Scientists break the mystery of the cause of immunotherapy failure

In this study, OSUCCC – James researchers sought to answer a long question: Why are the T cells, which are decisive to combat inflammation and cancer recognition, become “stressful” and sometimes lose their effectiveness?

In this study before the comprehensive clinical, researchers revealed that there is a hidden weakness in the exhausted T cells: they are mired in the uneven proteins that ignite the previously unrecognized stress path, and is now called Texpsr (the toxic stress response of protein in the exhaustion of T cells).

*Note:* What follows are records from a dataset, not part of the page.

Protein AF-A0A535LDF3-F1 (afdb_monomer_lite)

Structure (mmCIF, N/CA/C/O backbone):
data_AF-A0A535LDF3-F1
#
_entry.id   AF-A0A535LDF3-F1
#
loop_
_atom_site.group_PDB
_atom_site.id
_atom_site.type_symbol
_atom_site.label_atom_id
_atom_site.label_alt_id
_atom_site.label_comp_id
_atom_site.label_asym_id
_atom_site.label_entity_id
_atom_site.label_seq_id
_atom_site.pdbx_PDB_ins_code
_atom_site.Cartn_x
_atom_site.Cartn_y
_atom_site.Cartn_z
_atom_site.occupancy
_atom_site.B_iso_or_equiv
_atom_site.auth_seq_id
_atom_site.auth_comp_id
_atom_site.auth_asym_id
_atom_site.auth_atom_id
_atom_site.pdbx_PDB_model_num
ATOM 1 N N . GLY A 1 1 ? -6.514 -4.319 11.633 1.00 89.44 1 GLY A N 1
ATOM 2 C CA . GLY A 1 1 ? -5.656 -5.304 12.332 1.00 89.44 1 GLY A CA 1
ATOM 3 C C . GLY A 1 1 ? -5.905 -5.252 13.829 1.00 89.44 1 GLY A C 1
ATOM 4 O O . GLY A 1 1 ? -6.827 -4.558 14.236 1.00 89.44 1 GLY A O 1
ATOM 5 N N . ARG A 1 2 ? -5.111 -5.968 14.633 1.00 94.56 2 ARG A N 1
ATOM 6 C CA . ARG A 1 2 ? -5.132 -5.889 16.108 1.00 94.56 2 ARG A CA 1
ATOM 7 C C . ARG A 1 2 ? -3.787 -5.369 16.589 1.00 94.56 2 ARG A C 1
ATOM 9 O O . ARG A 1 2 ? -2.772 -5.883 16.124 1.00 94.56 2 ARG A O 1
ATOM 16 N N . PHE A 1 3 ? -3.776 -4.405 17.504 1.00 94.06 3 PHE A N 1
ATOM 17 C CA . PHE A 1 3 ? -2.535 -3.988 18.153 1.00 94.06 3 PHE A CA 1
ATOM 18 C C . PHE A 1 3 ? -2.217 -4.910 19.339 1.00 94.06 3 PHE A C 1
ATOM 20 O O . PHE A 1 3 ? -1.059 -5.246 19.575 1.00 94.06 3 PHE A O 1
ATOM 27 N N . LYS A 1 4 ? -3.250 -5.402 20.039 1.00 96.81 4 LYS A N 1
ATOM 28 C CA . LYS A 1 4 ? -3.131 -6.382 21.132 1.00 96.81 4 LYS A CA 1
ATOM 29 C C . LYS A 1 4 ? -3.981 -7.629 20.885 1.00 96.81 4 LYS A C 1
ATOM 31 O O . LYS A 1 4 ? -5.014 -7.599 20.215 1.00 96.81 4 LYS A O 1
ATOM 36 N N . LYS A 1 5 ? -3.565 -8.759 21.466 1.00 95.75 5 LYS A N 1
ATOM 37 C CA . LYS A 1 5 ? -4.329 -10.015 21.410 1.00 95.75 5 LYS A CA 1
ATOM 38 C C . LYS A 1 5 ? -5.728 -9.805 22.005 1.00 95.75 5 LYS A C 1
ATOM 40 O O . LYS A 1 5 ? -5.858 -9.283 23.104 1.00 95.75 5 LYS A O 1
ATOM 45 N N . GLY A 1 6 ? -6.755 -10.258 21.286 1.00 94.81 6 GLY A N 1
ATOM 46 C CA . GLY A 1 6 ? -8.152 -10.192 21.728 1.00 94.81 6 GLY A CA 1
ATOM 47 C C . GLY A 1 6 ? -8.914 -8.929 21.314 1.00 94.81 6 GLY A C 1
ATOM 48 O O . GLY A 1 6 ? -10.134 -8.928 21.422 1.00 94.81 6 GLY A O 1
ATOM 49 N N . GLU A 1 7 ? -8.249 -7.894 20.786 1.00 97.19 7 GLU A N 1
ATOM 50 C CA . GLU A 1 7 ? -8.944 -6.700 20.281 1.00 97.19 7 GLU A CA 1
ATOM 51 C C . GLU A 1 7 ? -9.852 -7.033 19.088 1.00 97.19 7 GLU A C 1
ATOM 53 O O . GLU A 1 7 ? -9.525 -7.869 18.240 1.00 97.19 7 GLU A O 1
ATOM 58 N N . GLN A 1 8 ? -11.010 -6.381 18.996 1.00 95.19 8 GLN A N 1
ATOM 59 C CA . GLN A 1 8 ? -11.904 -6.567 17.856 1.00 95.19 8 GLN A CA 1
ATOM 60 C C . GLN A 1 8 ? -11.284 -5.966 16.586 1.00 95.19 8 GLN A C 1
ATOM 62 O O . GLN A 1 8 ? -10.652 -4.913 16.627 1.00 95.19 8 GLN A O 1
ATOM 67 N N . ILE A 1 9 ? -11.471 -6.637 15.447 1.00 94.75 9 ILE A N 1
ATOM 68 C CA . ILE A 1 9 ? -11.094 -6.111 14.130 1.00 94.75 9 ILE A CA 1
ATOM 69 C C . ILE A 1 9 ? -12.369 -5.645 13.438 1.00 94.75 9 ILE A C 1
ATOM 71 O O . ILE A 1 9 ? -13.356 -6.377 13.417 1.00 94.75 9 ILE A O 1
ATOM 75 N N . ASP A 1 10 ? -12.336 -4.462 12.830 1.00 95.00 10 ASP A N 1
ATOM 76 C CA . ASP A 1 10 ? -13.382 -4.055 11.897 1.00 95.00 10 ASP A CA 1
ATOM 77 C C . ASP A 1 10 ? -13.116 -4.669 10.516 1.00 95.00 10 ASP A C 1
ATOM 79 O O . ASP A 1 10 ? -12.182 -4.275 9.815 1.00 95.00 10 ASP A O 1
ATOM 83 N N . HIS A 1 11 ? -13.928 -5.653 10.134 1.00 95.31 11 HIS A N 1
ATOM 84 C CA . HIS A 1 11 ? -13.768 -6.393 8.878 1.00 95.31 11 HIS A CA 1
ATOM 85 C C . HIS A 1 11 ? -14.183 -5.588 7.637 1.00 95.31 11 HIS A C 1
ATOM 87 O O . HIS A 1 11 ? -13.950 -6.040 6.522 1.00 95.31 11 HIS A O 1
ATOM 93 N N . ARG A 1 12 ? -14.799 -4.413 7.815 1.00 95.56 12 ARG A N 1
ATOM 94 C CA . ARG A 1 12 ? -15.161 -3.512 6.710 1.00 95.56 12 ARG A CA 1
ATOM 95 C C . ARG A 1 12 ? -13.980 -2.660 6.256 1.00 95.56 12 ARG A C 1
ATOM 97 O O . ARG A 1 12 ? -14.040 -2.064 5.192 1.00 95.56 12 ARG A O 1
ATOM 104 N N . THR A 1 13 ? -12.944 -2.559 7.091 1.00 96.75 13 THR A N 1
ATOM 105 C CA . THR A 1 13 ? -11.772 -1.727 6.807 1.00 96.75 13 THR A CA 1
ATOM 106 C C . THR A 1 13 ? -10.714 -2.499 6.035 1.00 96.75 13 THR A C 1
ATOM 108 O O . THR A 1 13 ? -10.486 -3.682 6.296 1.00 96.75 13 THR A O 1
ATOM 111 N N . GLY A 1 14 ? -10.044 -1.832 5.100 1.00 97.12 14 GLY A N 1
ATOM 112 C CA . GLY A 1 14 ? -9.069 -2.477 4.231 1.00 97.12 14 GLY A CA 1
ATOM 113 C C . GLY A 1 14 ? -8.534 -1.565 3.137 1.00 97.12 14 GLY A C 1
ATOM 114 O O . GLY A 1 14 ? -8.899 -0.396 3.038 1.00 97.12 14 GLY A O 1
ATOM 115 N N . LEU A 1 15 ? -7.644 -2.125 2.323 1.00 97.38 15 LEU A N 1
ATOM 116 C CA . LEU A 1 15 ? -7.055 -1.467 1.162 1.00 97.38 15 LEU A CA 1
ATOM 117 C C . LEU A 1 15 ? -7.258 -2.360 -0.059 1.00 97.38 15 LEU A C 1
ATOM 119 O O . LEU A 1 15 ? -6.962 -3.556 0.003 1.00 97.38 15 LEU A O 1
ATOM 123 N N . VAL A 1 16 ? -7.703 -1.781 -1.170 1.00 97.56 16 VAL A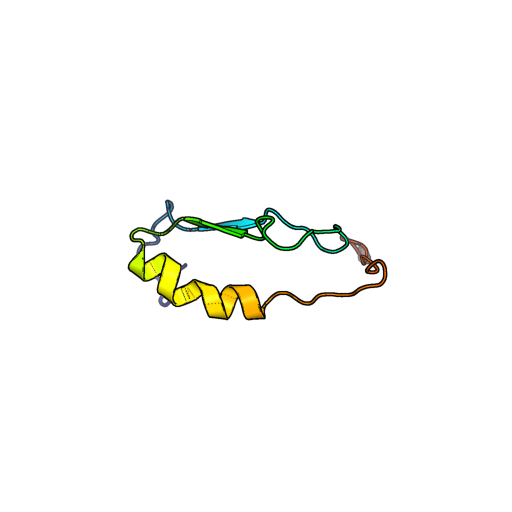 N 1
ATOM 124 C CA . VAL A 1 16 ? -7.764 -2.467 -2.465 1.00 97.56 16 VAL A CA 1
ATOM 125 C C . VAL A 1 16 ? -6.702 -1.863 -3.372 1.00 97.56 16 VAL A C 1
ATOM 127 O O . VAL A 1 16 ? -6.785 -0.700 -3.760 1.00 97.56 16 VAL A O 1
ATOM 130 N N . LEU A 1 17 ? -5.667 -2.645 -3.681 1.00 96.50 17 LEU A N 1
ATOM 131 C CA . LEU A 1 17 ? -4.595 -2.210 -4.577 1.00 96.50 17 LEU A CA 1
ATOM 132 C C . LEU A 1 17 ? -5.097 -2.210 -6.022 1.00 96.50 17 LEU A C 1
ATOM 134 O O . LEU A 1 17 ? -5.354 -3.282 -6.576 1.00 96.50 17 LEU A O 1
ATOM 138 N N . GLN A 1 18 ? -5.189 -1.018 -6.607 1.00 96.94 18 GLN A N 1
ATOM 139 C CA . GLN A 1 18 ? -5.569 -0.802 -8.003 1.00 96.94 18 GLN A CA 1
ATOM 140 C C . GLN A 1 18 ? -4.338 -0.879 -8.917 1.00 96.94 18 GLN A C 1
ATOM 142 O O . GLN A 1 18 ? -4.411 -1.438 -10.005 1.00 96.94 18 GLN A O 1
ATOM 147 N N . ALA A 1 19 ? -3.182 -0.388 -8.461 1.00 94.56 19 ALA A N 1
ATOM 148 C CA . ALA A 1 19 ? -1.912 -0.515 -9.171 1.00 94.56 19 ALA A CA 1
ATOM 149 C C . ALA A 1 19 ? -1.117 -1.748 -8.710 1.00 94.56 19 ALA A C 1
ATOM 151 O O . ALA A 1 19 ? -1.063 -2.066 -7.516 1.00 94.56 19 ALA A O 1
ATOM 152 N N . LYS A 1 20 ? -0.469 -2.436 -9.655 1.00 94.06 20 LYS A N 1
ATOM 153 C CA . LYS A 1 20 ? 0.479 -3.531 -9.379 1.00 94.06 20 LYS A CA 1
ATOM 154 C C . LYS A 1 20 ? 1.911 -3.138 -9.740 1.00 94.06 20 LYS A C 1
ATOM 156 O O . LYS A 1 20 ? 2.143 -2.257 -10.561 1.00 94.06 20 LYS A O 1
ATOM 161 N N . VAL A 1 21 ? 2.887 -3.815 -9.130 1.00 94.62 21 VAL A N 1
ATOM 162 C CA . VAL A 1 21 ? 4.310 -3.628 -9.463 1.00 94.62 21 VAL A CA 1
ATOM 163 C C . VAL A 1 21 ? 4.521 -3.935 -10.947 1.00 94.62 21 VAL A C 1
ATOM 165 O O . VAL A 1 21 ? 4.083 -4.980 -11.422 1.00 94.62 21 VAL A O 1
ATOM 168 N N . GLY A 1 22 ? 5.178 -3.023 -11.667 1.00 94.50 22 GLY A N 1
ATOM 169 C CA . GLY A 1 22 ? 5.411 -3.138 -13.111 1.00 94.50 22 GLY A CA 1
ATOM 170 C C . GLY A 1 22 ? 4.316 -2.539 -13.994 1.00 94.50 22 GLY A C 1
ATOM 171 O O . GLY A 1 22 ? 4.542 -2.356 -15.187 1.00 94.50 22 GLY A O 1
ATOM 172 N N . GLU A 1 23 ? 3.153 -2.201 -13.440 1.00 94.56 23 GLU A N 1
ATOM 173 C CA . GLU A 1 23 ? 2.074 -1.585 -14.207 1.00 94.56 23 GLU A CA 1
ATOM 174 C C . GLU A 1 23 ? 2.361 -0.099 -14.463 1.00 94.56 23 GLU A C 1
ATOM 176 O O . GLU A 1 23 ? 2.707 0.650 -13.548 1.00 94.56 23 GLU A O 1
ATOM 181 N N . TYR A 1 24 ? 2.197 0.343 -15.711 1.00 94.00 24 TYR A N 1
ATOM 182 C CA . TYR A 1 24 ? 2.277 1.761 -16.049 1.00 94.00 24 TYR A CA 1
ATOM 183 C C . TYR A 1 24 ? 1.013 2.494 -15.590 1.00 94.00 24 TYR A C 1
ATOM 185 O O . TYR A 1 24 ? -0.101 2.025 -15.825 1.00 94.00 24 TYR A O 1
ATOM 193 N N . ARG A 1 25 ? 1.187 3.669 -14.980 1.00 93.88 25 ARG A N 1
ATOM 194 C CA . ARG A 1 25 ? 0.100 4.531 -14.503 1.00 93.88 25 ARG A CA 1
ATOM 195 C C . ARG A 1 25 ? 0.315 5.965 -14.950 1.00 93.88 25 ARG A C 1
ATOM 197 O O . ARG A 1 25 ? 1.443 6.456 -14.961 1.00 93.88 25 ARG A O 1
ATOM 204 N N . LYS A 1 26 ? -0.777 6.650 -15.282 1.00 94.69 26 LYS A N 1
ATOM 205 C CA . LYS A 1 26 ? -0.764 8.094 -15.557 1.00 94.69 26 LYS A CA 1
ATOM 206 C C . LYS A 1 26 ? -1.082 8.890 -14.296 1.00 94.69 26 LYS A C 1
ATOM 208 O O . LYS A 1 26 ? -1.758 8.408 -13.388 1.00 94.69 26 LYS A O 1
ATOM 213 N N . GLY A 1 27 ? -0.628 10.142 -14.259 1.00 93.81 27 GLY A N 1
ATOM 214 C CA . GLY A 1 27 ? -0.979 11.069 -13.185 1.00 93.81 27 GLY A CA 1
ATOM 215 C C . GLY A 1 27 ? -2.498 11.202 -13.037 1.00 93.81 27 GLY A C 1
ATOM 216 O O . GLY A 1 27 ? -3.200 11.441 -14.018 1.00 93.81 27 GLY A O 1
ATOM 217 N N . GLY A 1 28 ? -2.990 11.036 -11.809 1.00 93.25 28 GLY A N 1
ATOM 218 C CA . GLY A 1 28 ? -4.417 11.082 -11.482 1.00 93.25 28 GLY A CA 1
ATOM 219 C C . GLY A 1 28 ? -5.139 9.731 -11.536 1.00 93.25 28 GLY A C 1
ATOM 220 O O . GLY A 1 28 ? -6.268 9.648 -11.058 1.00 93.25 28 GLY A O 1
ATOM 221 N N . GLU A 1 29 ? -4.515 8.669 -12.053 1.00 95.62 29 GLU A N 1
ATOM 222 C CA . GLU A 1 29 ? -5.080 7.320 -11.953 1.00 95.62 29 GLU A CA 1
ATOM 223 C C . GLU A 1 29 ? -4.992 6.787 -10.509 1.00 95.62 29 GLU A C 1
ATOM 225 O O . GLU A 1 29 ? -4.017 7.058 -9.799 1.00 95.62 29 GLU A O 1
ATOM 230 N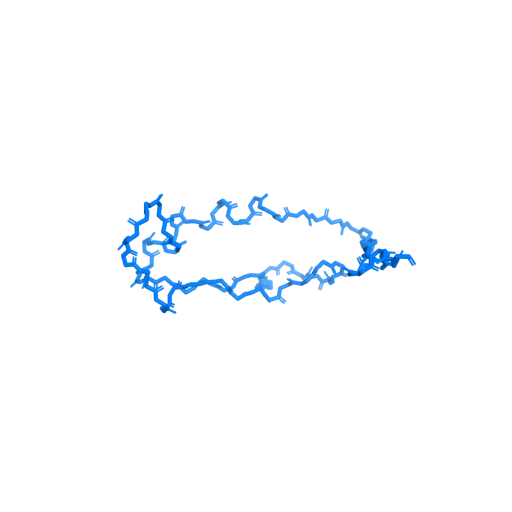 N . PRO A 1 30 ? -5.998 6.023 -10.044 1.00 95.06 30 PRO A N 1
ATOM 231 C CA . PRO A 1 30 ? -6.014 5.504 -8.684 1.00 95.06 30 PRO A CA 1
ATOM 232 C C . PRO A 1 30 ? -4.940 4.428 -8.472 1.00 95.06 30 PRO A C 1
ATOM 234 O O . PRO A 1 30 ? -4.760 3.529 -9.291 1.00 95.06 30 PRO A O 1
ATOM 237 N N . LEU A 1 31 ? -4.268 4.486 -7.319 1.00 96.00 31 LEU A N 1
ATOM 238 C CA . LEU A 1 31 ? -3.245 3.509 -6.911 1.00 96.00 31 LEU A CA 1
ATOM 239 C C . LEU A 1 31 ? -3.791 2.491 -5.919 1.00 96.00 31 LEU A C 1
ATOM 241 O O . LEU A 1 31 ? -3.557 1.288 -6.029 1.00 96.00 31 LEU A O 1
ATOM 245 N N . VAL A 1 32 ? -4.536 2.994 -4.942 1.00 96.44 32 VAL A N 1
ATOM 246 C CA . VAL A 1 32 ? -5.137 2.236 -3.856 1.00 96.44 32 VAL A CA 1
ATOM 247 C C . VAL A 1 32 ? -6.467 2.874 -3.499 1.00 96.44 32 VAL A C 1
ATOM 249 O O . VAL A 1 32 ? -6.595 4.096 -3.458 1.00 96.44 32 VAL A O 1
ATOM 252 N N . GLU A 1 33 ? -7.451 2.035 -3.232 1.00 97.25 33 GLU A N 1
ATOM 253 C CA . GLU A 1 33 ? -8.719 2.428 -2.641 1.00 97.25 33 GLU A CA 1
ATOM 254 C C . GLU A 1 33 ? -8.687 2.111 -1.143 1.00 97.25 33 GLU A C 1
ATOM 256 O O . GLU A 1 33 ? -8.238 1.035 -0.738 1.00 97.25 33 GLU A O 1
ATOM 261 N N . ILE A 1 34 ? -9.137 3.059 -0.320 1.00 97.62 34 ILE A N 1
ATOM 262 C CA . ILE A 1 34 ? -9.110 2.955 1.141 1.00 97.62 34 ILE A CA 1
ATOM 263 C C . ILE A 1 34 ? -10.536 2.750 1.638 1.00 97.62 34 ILE A C 1
ATOM 265 O O . ILE A 1 34 ? -11.381 3.630 1.489 1.00 97.62 34 ILE A O 1
ATOM 269 N N . HIS A 1 35 ? -10.797 1.612 2.277 1.00 97.88 35 HIS A N 1
ATOM 270 C CA . HIS A 1 35 ? -12.034 1.375 3.017 1.00 97.88 35 HIS A CA 1
ATOM 271 C C . HIS A 1 35 ? -11.771 1.671 4.493 1.00 97.88 35 HIS A C 1
ATOM 273 O O . HIS A 1 35 ? -11.056 0.934 5.175 1.00 97.88 35 HIS A O 1
ATOM 279 N N . ALA A 1 36 ? -12.335 2.772 4.984 1.00 97.19 36 ALA A N 1
ATOM 280 C CA . ALA A 1 36 ? -12.227 3.223 6.370 1.00 97.19 36 ALA A CA 1
ATOM 281 C C . ALA A 1 36 ? -13.622 3.464 6.959 1.00 97.19 36 ALA A C 1
ATOM 283 O O . ALA A 1 36 ? -14.609 3.519 6.227 1.00 97.19 36 ALA A O 1
ATOM 284 N N . ARG A 1 37 ? -13.729 3.625 8.285 1.00 96.19 37 ARG A N 1
ATOM 285 C CA . ARG A 1 37 ? -15.032 3.942 8.897 1.00 96.19 37 ARG A CA 1
ATOM 286 C C . ARG A 1 37 ? -15.455 5.380 8.640 1.00 96.19 37 ARG A C 1
ATOM 288 O O . ARG A 1 37 ? -16.646 5.674 8.674 1.00 96.19 37 ARG A O 1
ATOM 295 N N . THR A 1 38 ? -14.481 6.268 8.462 1.00 97.12 38 THR A N 1
ATOM 296 C CA . THR A 1 38 ? -14.696 7.699 8.250 1.00 97.12 38 THR A CA 1
ATOM 297 C C . THR A 1 38 ? -13.663 8.265 7.284 1.00 97.12 38 THR A C 1
ATOM 299 O O . THR A 1 38 ? -12.550 7.744 7.167 1.00 97.12 38 THR A O 1
ATOM 302 N N . ASP A 1 39 ? -13.997 9.396 6.672 1.00 97.06 39 ASP A N 1
ATOM 303 C CA . ASP A 1 39 ? -13.081 10.129 5.794 1.00 97.06 39 ASP A CA 1
ATOM 304 C C . ASP A 1 39 ? -11.848 10.656 6.540 1.00 97.06 39 ASP A C 1
ATOM 306 O O . ASP A 1 39 ? -10.765 10.761 5.963 1.00 97.06 39 ASP A O 1
ATOM 310 N N . ALA A 1 40 ? -11.984 10.956 7.836 1.00 97.94 40 ALA A N 1
ATOM 311 C CA . ALA A 1 40 ? -10.870 11.379 8.680 1.00 97.94 40 ALA A CA 1
ATOM 312 C C . ALA A 1 40 ? -9.850 10.246 8.877 1.00 97.94 40 ALA A C 1
ATOM 314 O O . ALA A 1 40 ? -8.647 10.471 8.745 1.00 97.94 40 ALA A O 1
ATOM 315 N N . GLU A 1 41 ? -10.321 9.018 9.128 1.00 96.56 41 GLU A N 1
ATOM 316 C CA . GLU A 1 41 ? -9.453 7.836 9.195 1.00 96.56 41 GLU A CA 1
ATOM 317 C C . GLU A 1 41 ? -8.746 7.598 7.855 1.00 96.56 41 GLU A C 1
ATOM 319 O O . GLU A 1 41 ? -7.526 7.425 7.838 1.00 96.56 41 GLU A O 1
ATOM 324 N N . ALA A 1 42 ? -9.471 7.660 6.732 1.00 97.12 42 ALA A N 1
ATOM 325 C CA . ALA A 1 42 ? -8.874 7.508 5.403 1.00 97.12 42 ALA A CA 1
ATOM 326 C C . ALA A 1 42 ? -7.816 8.589 5.117 1.00 97.12 42 ALA A C 1
ATOM 328 O O . ALA A 1 42 ? -6.715 8.288 4.652 1.00 97.12 42 ALA A O 1
ATOM 329 N N . SER A 1 43 ? -8.116 9.844 5.455 1.00 97.12 43 SER A N 1
ATOM 330 C CA . SER A 1 43 ? -7.197 10.971 5.273 1.00 97.12 43 SER A CA 1
ATOM 331 C C . SER A 1 43 ? -5.933 10.823 6.119 1.00 97.12 43 SER A C 1
ATOM 333 O O . SER A 1 43 ? -4.849 11.151 5.646 1.00 97.12 43 SER A O 1
ATOM 335 N N . SER A 1 44 ? -6.051 10.280 7.336 1.00 97.19 44 SER A N 1
ATOM 336 C CA . SER A 1 44 ? -4.921 10.118 8.261 1.00 97.19 44 SER A CA 1
ATOM 337 C C . SER A 1 44 ? -3.834 9.158 7.762 1.00 97.19 44 SER A C 1
ATOM 339 O O . SER A 1 44 ? -2.677 9.289 8.155 1.00 97.19 44 SER A O 1
ATOM 341 N N . VAL A 1 45 ? -4.183 8.212 6.881 1.00 96.44 45 VAL A N 1
ATOM 342 C CA . VAL A 1 45 ? -3.247 7.205 6.349 1.00 96.44 45 VAL A CA 1
ATOM 343 C C . VAL A 1 45 ? -2.796 7.492 4.918 1.00 96.44 45 VAL A C 1
ATOM 345 O O . VAL A 1 45 ? -1.865 6.849 4.436 1.00 96.44 45 VAL A O 1
ATOM 348 N N . ARG A 1 46 ? -3.434 8.447 4.232 1.00 95.69 46 ARG A N 1
ATOM 349 C CA . ARG A 1 46 ? -3.220 8.722 2.804 1.00 95.69 46 ARG A CA 1
ATOM 350 C C . ARG A 1 46 ? -1.753 8.980 2.468 1.00 95.69 46 ARG A C 1
ATOM 352 O O . ARG A 1 46 ? -1.217 8.349 1.562 1.00 95.69 46 ARG A O 1
ATOM 359 N N . ASP A 1 47 ? -1.109 9.887 3.194 1.00 96.25 47 ASP A N 1
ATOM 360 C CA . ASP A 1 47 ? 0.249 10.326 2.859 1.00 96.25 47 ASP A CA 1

Unlike the normal strain responses that slow the production of protein to help cells restore balance, Texpsr causes protein synthesis to an increase in excess. The result is an uncompromising accumulation of wrong proteins, stress granules, and toxic cords – similar to amyloid plaques seen in Alzheimer’s disease. This excessive load of T -cells is disabled in their ability to attack tumors.

Nature Reviews ImmunologyThe leading opinion magazine in this field described this phenomenon as a “toxic shock to proteins.” Fightly, when the researchers prevented the main engines of Texpsr in pre -clinical models, the exhausted T cells regained their function and the immunotherapy of cancer became significantly more effective.

“Total cell exhaustion is the largest barrier for immunotherapy. Our study results provides a sudden and exciting answer to this basic problem and can be decisive to improve future scientific progress in the field of engineering drug treatments for the use of the immune system.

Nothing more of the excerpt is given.